Giorno 2 (24 Gennaio 2010)

Sveglia alle 7:45 e subito pronti ad una nuova giornata. Facciamo colazione vicino all’hotel ad un bar di cui ora non ricordo il nome con caffèlatte (chiamarlo caffè è una offesa) ed una strana briosche con marmellata. Buona, ma non ha nulla a che vedere con la colazione italiana. Metro fino al Porto Olimpico e passeggiata tra lungomare e spiaggia. Io adoro il mare d’inverno e anche se non c’è molto sole mi perdo a guardare questa spiaggia lunghissima con un palazzo a forma di vela come sfondo e delle palme che decorano la sabbia… Alb è attratto da una strana scultura posta tra due grattacieli: si tratta di una balena stilizzata!! Passeggiamo ancora un pò sul lungomare e poi ci addentriamo un pò per raggiungere il Parc della Ciutadella. Si tratta di un parco molto carino, con un lago pieno di gabbiani ed una fontana con sculture dorate ed un particolarissimo sfondo verde. Vicino alla fontana si trova la statua di un gigantesco mammut (noi siamo più piccoli di una sua gamba).

Nel parco ci sono diversi musei (geologia, zoologia…) ma non sono compresi nella card e decidiamo di non visitarli. Andiamo invece al Museo del Cioccolato, compreso nel pass, dove il biglietto di ingresso è una tavoletta di cioccolato fondente…che sparisce dopo pochi istanti! Il museo è pieno di sculture di cioccolato, tra cui la riproduzione di statue famose come la Pietà. Usciti da qui, ci dirigiamo al Museo Picasso, interessante cronistoria mediante i dipinti dell’artista in Spagna. Divertente è notare che nei dintorni, tutte le serrande dei locali, sono dipinte in stile cubista. Passo successivo sono il Barrio Gotico ed il Born, con le strade strettissime, i palazzi intarsiati e le chiese gotiche dalle vetrate coloratissime. Visitiamo la Cattedrale ed il suo chiostro con le oche. In piazza ci imbattiamo in una sorta di spettacolo di danza greca. Andiamo poi alla Basilica di Santa Maria del Mare (molto simile alla cattedrale). Ed è finalmente ora di pranzo! Arriviamo al Port Vell e a Barceloneta dove ci fermiamo a pranzare al Toc de Mar, un locale con una splendida verandina all’aperto (il tempo lo permette, nonostante sia Gennaio). Io prendo Patate Bravas (patate al forno con salsa di pomodoro un pò piccante) e Pimiento del Padron (peperoncini verdi fritti); Alberto prende Polpo alla Gallega (con patate e paprika) ed una crocchetta di baccalà.
Io sono arrivata fino a 27 anni senza assaggiare quasi nulla di “roba di mare” ma per la prima volta decido di dare retta ad Alberto ed assaggio il polpo…buonissimo! Inizia così la mia conversione a pesci, crostacei e similari…
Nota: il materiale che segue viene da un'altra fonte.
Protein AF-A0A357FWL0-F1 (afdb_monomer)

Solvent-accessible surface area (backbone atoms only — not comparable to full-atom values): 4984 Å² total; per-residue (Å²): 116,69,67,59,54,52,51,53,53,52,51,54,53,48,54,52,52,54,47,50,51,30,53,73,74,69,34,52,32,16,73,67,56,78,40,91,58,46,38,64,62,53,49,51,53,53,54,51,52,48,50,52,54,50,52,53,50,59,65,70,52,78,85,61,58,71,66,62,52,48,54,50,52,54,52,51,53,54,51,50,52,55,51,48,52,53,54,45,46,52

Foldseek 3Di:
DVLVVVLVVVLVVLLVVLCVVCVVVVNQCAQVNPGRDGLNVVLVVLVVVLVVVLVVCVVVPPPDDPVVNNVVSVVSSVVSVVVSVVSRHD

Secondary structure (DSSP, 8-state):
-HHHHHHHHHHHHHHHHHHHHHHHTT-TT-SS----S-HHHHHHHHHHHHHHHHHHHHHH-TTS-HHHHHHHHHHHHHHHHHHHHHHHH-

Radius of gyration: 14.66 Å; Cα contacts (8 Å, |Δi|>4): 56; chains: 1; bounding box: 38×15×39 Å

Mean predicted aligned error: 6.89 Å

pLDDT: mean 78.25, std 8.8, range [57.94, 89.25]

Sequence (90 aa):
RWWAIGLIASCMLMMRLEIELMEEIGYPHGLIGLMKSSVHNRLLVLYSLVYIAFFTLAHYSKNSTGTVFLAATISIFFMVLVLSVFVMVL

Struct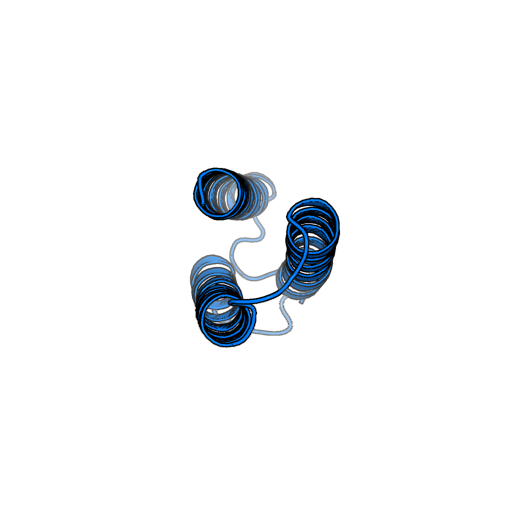ure (mmCIF, N/CA/C/O backbone):
data_AF-A0A357FWL0-F1
#
_entry.id   AF-A0A357FWL0-F1
#
loop_
_atom_site.group_PDB
_atom_site.id
_atom_site.type_symbol
_atom_site.label_atom_id
_atom_site.label_alt_id
_atom_site.label_comp_id
_atom_site.label_asym_id
_atom_site.label_entity_id
_atom_site.label_seq_id
_atom_site.pdbx_PDB_ins_code
_atom_site.Cartn_x
_atom_site.Cartn_y
_atom_site.Cartn_z
_atom_site.occupancy
_atom_site.B_iso_or_equiv
_atom_site.auth_seq_id
_atom_site.auth_comp_id
_atom_site.auth_asym_id
_atom_site.auth_atom_id
_atom_site.pdbx_PDB_model_num
ATOM 1 N N . ARG A 1 1 ? -8.344 1.507 17.475 1.00 62.16 1 ARG A N 1
ATOM 2 C CA . ARG A 1 1 ? -7.981 2.692 16.652 1.00 62.16 1 ARG A CA 1
ATOM 3 C C . ARG A 1 1 ? -6.479 2.773 16.382 1.00 62.16 1 ARG A C 1
ATOM 5 O O . ARG A 1 1 ? -6.133 2.824 15.217 1.00 62.16 1 ARG A O 1
ATOM 12 N N . TRP A 1 2 ? -5.600 2.687 17.387 1.00 65.94 2 TRP A N 1
ATOM 13 C CA . TRP A 1 2 ? -4.135 2.7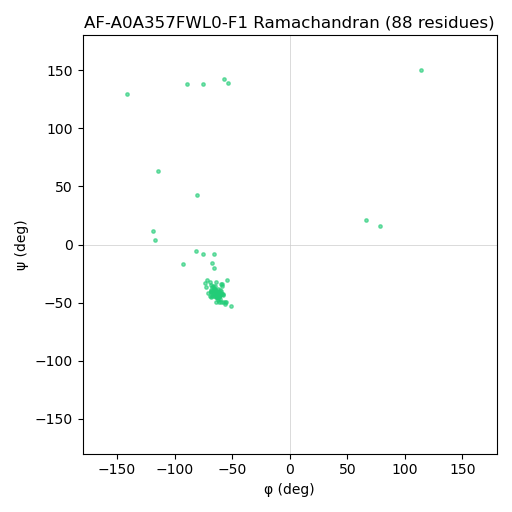08 17.189 1.00 65.94 2 TRP A CA 1
ATOM 14 C C . TRP A 1 2 ? -3.582 1.585 16.288 1.00 65.94 2 TRP A C 1
ATOM 16 O O . TRP A 1 2 ? -2.691 1.827 15.487 1.00 65.94 2 TRP A O 1
ATOM 26 N N . TRP A 1 3 ? -4.181 0.391 16.328 1.00 68.69 3 TRP A N 1
ATOM 27 C CA . TRP A 1 3 ? -3.783 -0.756 15.495 1.00 68.69 3 TRP A CA 1
ATOM 28 C C . TRP A 1 3 ? -3.872 -0.509 13.981 1.00 68.69 3 TRP A C 1
ATOM 30 O O . TRP A 1 3 ? -3.031 -0.984 13.227 1.00 68.69 3 TRP A O 1
ATOM 40 N N . ALA A 1 4 ? -4.854 0.281 13.538 1.00 70.31 4 ALA A N 1
ATOM 41 C CA . ALA A 1 4 ? -5.009 0.649 12.131 1.00 70.31 4 ALA A CA 1
ATOM 42 C C . ALA A 1 4 ? -3.857 1.542 11.642 1.00 70.31 4 ALA A C 1
ATOM 44 O O . ALA A 1 4 ? -3.407 1.413 10.509 1.00 70.31 4 ALA A O 1
ATOM 45 N N . ILE A 1 5 ? -3.359 2.421 12.516 1.00 77.06 5 ILE A N 1
ATOM 46 C CA . ILE A 1 5 ? -2.217 3.293 12.222 1.00 77.06 5 ILE A CA 1
ATOM 47 C C . ILE A 1 5 ? -0.949 2.447 12.091 1.00 77.06 5 ILE A C 1
ATOM 49 O O . ILE A 1 5 ? -0.176 2.655 11.162 1.00 77.06 5 ILE A O 1
ATOM 53 N N . GLY A 1 6 ? -0.788 1.452 12.974 1.00 80.44 6 GLY A N 1
ATOM 54 C CA . GLY A 1 6 ? 0.289 0.468 12.883 1.00 80.44 6 GLY A CA 1
ATOM 55 C C . GLY A 1 6 ? 0.294 -0.248 11.534 1.00 80.44 6 GLY A C 1
ATOM 56 O O . GLY A 1 6 ? 1.314 -0.244 10.860 1.00 80.44 6 GLY A O 1
ATOM 57 N N . LEU A 1 7 ? -0.861 -0.759 11.090 1.00 79.75 7 LEU A N 1
ATOM 58 C CA . LEU A 1 7 ? -0.982 -1.411 9.782 1.00 79.75 7 LEU A CA 1
ATOM 59 C C . LEU A 1 7 ? -0.573 -0.487 8.628 1.00 79.75 7 LEU A C 1
ATOM 61 O O . LEU A 1 7 ? 0.211 -0.890 7.776 1.00 79.75 7 LEU A O 1
ATOM 65 N N . ILE A 1 8 ? -1.090 0.744 8.593 1.00 82.19 8 ILE A N 1
ATOM 66 C CA . ILE A 1 8 ? -0.785 1.692 7.512 1.00 82.19 8 ILE A CA 1
ATOM 67 C C . ILE A 1 8 ? 0.713 2.020 7.491 1.00 82.19 8 ILE A C 1
ATOM 69 O O . ILE A 1 8 ? 1.324 2.014 6.425 1.00 82.19 8 ILE A O 1
ATOM 73 N N . ALA A 1 9 ? 1.323 2.246 8.657 1.00 86.06 9 ALA A N 1
ATOM 74 C CA . ALA A 1 9 ? 2.756 2.507 8.760 1.00 86.06 9 ALA A CA 1
ATOM 75 C C . ALA A 1 9 ? 3.595 1.305 8.290 1.00 86.06 9 ALA A C 1
ATOM 77 O O . ALA A 1 9 ? 4.525 1.476 7.503 1.00 86.06 9 ALA A O 1
ATOM 78 N N . SER A 1 10 ? 3.237 0.089 8.715 1.00 85.81 10 SER A N 1
ATOM 79 C CA . SER A 1 10 ? 3.895 -1.144 8.272 1.00 85.81 10 SER A CA 1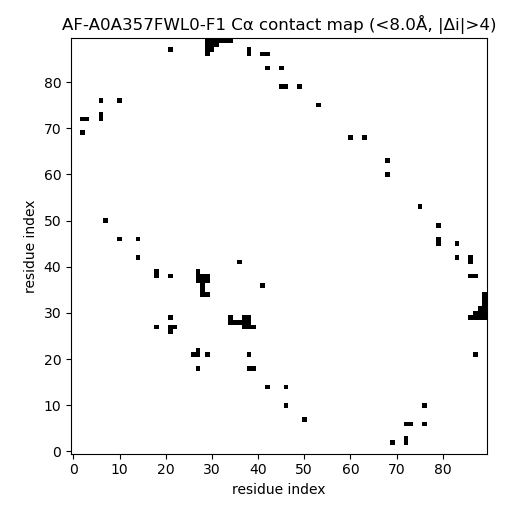
ATOM 80 C C . SER A 1 10 ? 3.761 -1.349 6.764 1.00 85.81 10 SER A C 1
ATOM 82 O O . SER A 1 10 ? 4.750 -1.640 6.101 1.00 85.81 10 SER A O 1
ATOM 84 N N . CYS A 1 11 ? 2.567 -1.143 6.204 1.00 84.50 11 CYS A N 1
ATOM 85 C CA . CYS A 1 11 ? 2.320 -1.239 4.768 1.00 84.50 11 CYS A CA 1
ATOM 86 C C . CYS A 1 11 ? 3.123 -0.205 3.965 1.00 84.50 11 CYS A C 1
ATOM 88 O O . CYS A 1 11 ? 3.684 -0.555 2.931 1.00 84.50 11 CYS A O 1
ATOM 90 N N . MET A 1 12 ? 3.225 1.044 4.435 1.00 85.81 12 MET A N 1
ATOM 91 C CA . MET A 1 12 ? 4.046 2.071 3.778 1.00 85.81 12 MET A CA 1
ATOM 92 C C . MET A 1 12 ? 5.534 1.712 3.765 1.00 85.81 12 MET A C 1
ATOM 94 O O . MET A 1 12 ? 6.184 1.864 2.731 1.00 85.81 12 MET A O 1
ATOM 98 N N . LEU A 1 13 ? 6.068 1.232 4.893 1.00 89.25 13 LEU A N 1
ATOM 99 C CA . LEU A 1 13 ? 7.462 0.790 4.971 1.00 89.25 13 LEU A CA 1
ATOM 100 C C . LEU A 1 13 ? 7.720 -0.407 4.056 1.00 89.25 13 LEU A C 1
ATOM 102 O O . LEU A 1 13 ? 8.714 -0.414 3.335 1.00 89.25 13 LEU A O 1
ATOM 106 N N . MET A 1 14 ? 6.803 -1.376 4.047 1.00 88.44 14 MET A N 1
ATOM 107 C CA . MET A 1 14 ? 6.899 -2.558 3.194 1.00 88.44 14 MET A CA 1
ATOM 108 C C . MET A 1 14 ? 6.934 -2.171 1.713 1.00 88.44 14 MET A C 1
ATOM 110 O O . MET A 1 14 ? 7.855 -2.561 1.007 1.00 88.44 14 MET A O 1
ATOM 114 N N . MET A 1 15 ? 6.000 -1.323 1.268 1.00 86.38 15 MET A N 1
ATOM 115 C CA . MET A 1 15 ? 5.938 -0.857 -0.120 1.00 86.38 15 MET A CA 1
ATOM 116 C C . MET A 1 15 ? 7.240 -0.162 -0.546 1.00 86.38 15 MET A C 1
ATOM 118 O O . MET A 1 15 ? 7.735 -0.386 -1.647 1.00 86.38 15 MET A O 1
ATOM 122 N N . ARG A 1 16 ? 7.813 0.679 0.326 1.00 87.88 16 ARG A N 1
ATOM 123 C CA . ARG A 1 16 ? 9.103 1.343 0.078 1.00 87.88 16 ARG A CA 1
ATOM 124 C C . ARG A 1 16 ? 10.231 0.332 -0.112 1.00 87.88 16 ARG A C 1
ATOM 126 O O . ARG A 1 16 ? 10.981 0.457 -1.072 1.00 87.88 16 ARG A O 1
ATOM 133 N N . LEU A 1 17 ? 10.309 -0.655 0.776 1.00 88.75 17 LEU A N 1
ATOM 134 C CA . LEU A 1 17 ? 11.344 -1.686 0.753 1.00 88.75 17 LEU A CA 1
ATOM 135 C C . LEU A 1 17 ? 11.217 -2.583 -0.483 1.00 88.75 17 LEU A C 1
ATOM 137 O O . LEU A 1 17 ? 12.218 -2.923 -1.097 1.00 88.75 17 LEU A O 1
ATOM 141 N N . GLU A 1 18 ? 9.992 -2.909 -0.890 1.00 85.62 18 GLU A N 1
ATOM 142 C CA . GLU A 1 18 ? 9.711 -3.667 -2.110 1.00 85.62 18 GLU A CA 1
ATOM 143 C C . GLU A 1 18 ? 10.152 -2.919 -3.377 1.00 85.62 18 GLU A C 1
ATOM 145 O O . GLU A 1 18 ? 10.792 -3.500 -4.252 1.00 85.62 18 GLU A O 1
ATOM 150 N N . ILE A 1 19 ? 9.851 -1.622 -3.475 1.00 83.94 19 ILE A N 1
ATOM 151 C CA . ILE A 1 19 ? 10.278 -0.796 -4.614 1.00 83.94 19 ILE A CA 1
ATOM 152 C C . ILE A 1 19 ? 11.805 -0.734 -4.695 1.00 83.94 19 ILE A C 1
ATOM 154 O O . ILE A 1 19 ? 12.364 -0.955 -5.766 1.00 83.94 19 ILE A O 1
ATOM 158 N N . GLU A 1 20 ? 12.464 -0.464 -3.570 1.00 84.56 20 GLU A N 1
ATOM 159 C CA 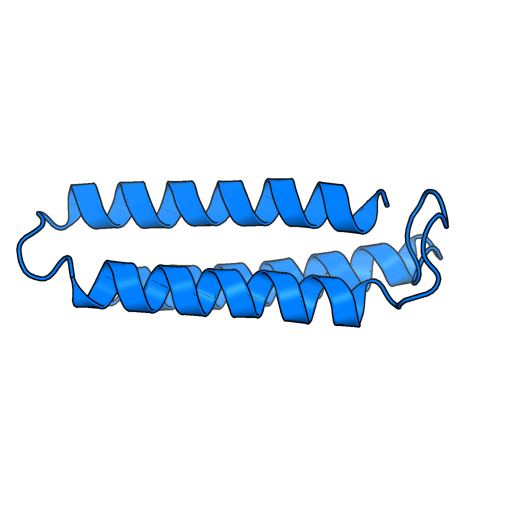. GLU A 1 20 ? 13.921 -0.331 -3.498 1.00 84.56 20 GLU A CA 1
ATOM 160 C C . GLU A 1 20 ? 14.622 -1.655 -3.820 1.00 84.56 20 GLU A C 1
ATOM 162 O O . GLU A 1 20 ? 15.570 -1.685 -4.597 1.00 84.56 20 GLU A O 1
ATOM 167 N N . LEU A 1 21 ? 14.076 -2.777 -3.344 1.00 84.19 21 LEU A N 1
ATOM 168 C CA . LEU A 1 21 ? 14.555 -4.110 -3.697 1.00 84.19 21 LEU A CA 1
ATOM 169 C C . LEU A 1 21 ? 14.496 -4.353 -5.215 1.00 84.19 21 LEU A C 1
ATOM 171 O O . LEU A 1 21 ? 15.438 -4.885 -5.791 1.00 84.19 21 LEU A O 1
ATOM 175 N N . MET A 1 22 ? 13.423 -3.939 -5.891 1.00 78.94 22 MET A N 1
ATOM 176 C CA . MET A 1 22 ? 13.293 -4.121 -7.345 1.00 78.94 22 MET A CA 1
ATOM 177 C C . MET A 1 22 ? 14.223 -3.211 -8.154 1.00 78.94 22 MET A C 1
ATOM 179 O O . MET A 1 22 ? 14.658 -3.601 -9.241 1.00 78.94 22 MET A O 1
ATOM 183 N N . GLU A 1 23 ? 14.537 -2.024 -7.635 1.00 80.56 23 GLU A N 1
ATOM 184 C CA . GLU A 1 23 ? 15.553 -1.139 -8.211 1.00 80.56 23 GLU A CA 1
ATOM 185 C C . GLU A 1 23 ? 16.961 -1.736 -8.055 1.00 80.56 23 GLU A C 1
ATOM 187 O O . GLU A 1 23 ? 17.693 -1.808 -9.043 1.00 80.56 23 GLU A O 1
ATOM 192 N N . GLU A 1 24 ? 17.300 -2.266 -6.876 1.00 82.06 24 GLU A N 1
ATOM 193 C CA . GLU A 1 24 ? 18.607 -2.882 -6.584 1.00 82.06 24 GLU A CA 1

Dopo pranzo lunga passeggiata sul porto e sul lungomare fino a raggiungere l’attracco delle Golondrinas (il biglietto è incluso nel pass). Scegliamo il giro di 1 ora e mezza, per vedere la città e la sua costa dal mare. E’ bellissimo riconoscere i palazzi e le sculture viste dalla terraferma stamattina. Scatto centinaia di foto, mentre Alberto “lupo di mare” si immobilizza alla prima onda. In effetti il mare è un pò mosso ed è un pò difficile muoversi…ma io ci riesco lo stesso. Dopo il tour, saliamo sul  monumento a Colombo, da cui si vedere il porto, le stradone larghissime che costeggiano il mare e ovviamente la rambla! Ridiscesi e scattate le foto coi leoni, andiamo a fare un giro al Maremagnum, un centro commerciale che si trova proprio sul mare, dove facciamo merenda con un biscottone tipico un pò strano.

Decidiamo di andare un pò in hotel a riposarci prima di uscire di nuovo per cena. E così dopo un’oretta circa siamo di nuovo sulla Rambla, alla ricerca della nostra cena. Scegliamo un ristorantino dove prendiamo pane e pomodoro (che sembra strano ma è uno dei piatti tipici) ed un piatto unico: per Alberto bistecca, uova e patate e per me hamburger, pancetta e patate. Il tutto ovviamente innaffiato da una sangria molto buono ma anche molto forte. Dopo cena torniamo con la metro in hotel.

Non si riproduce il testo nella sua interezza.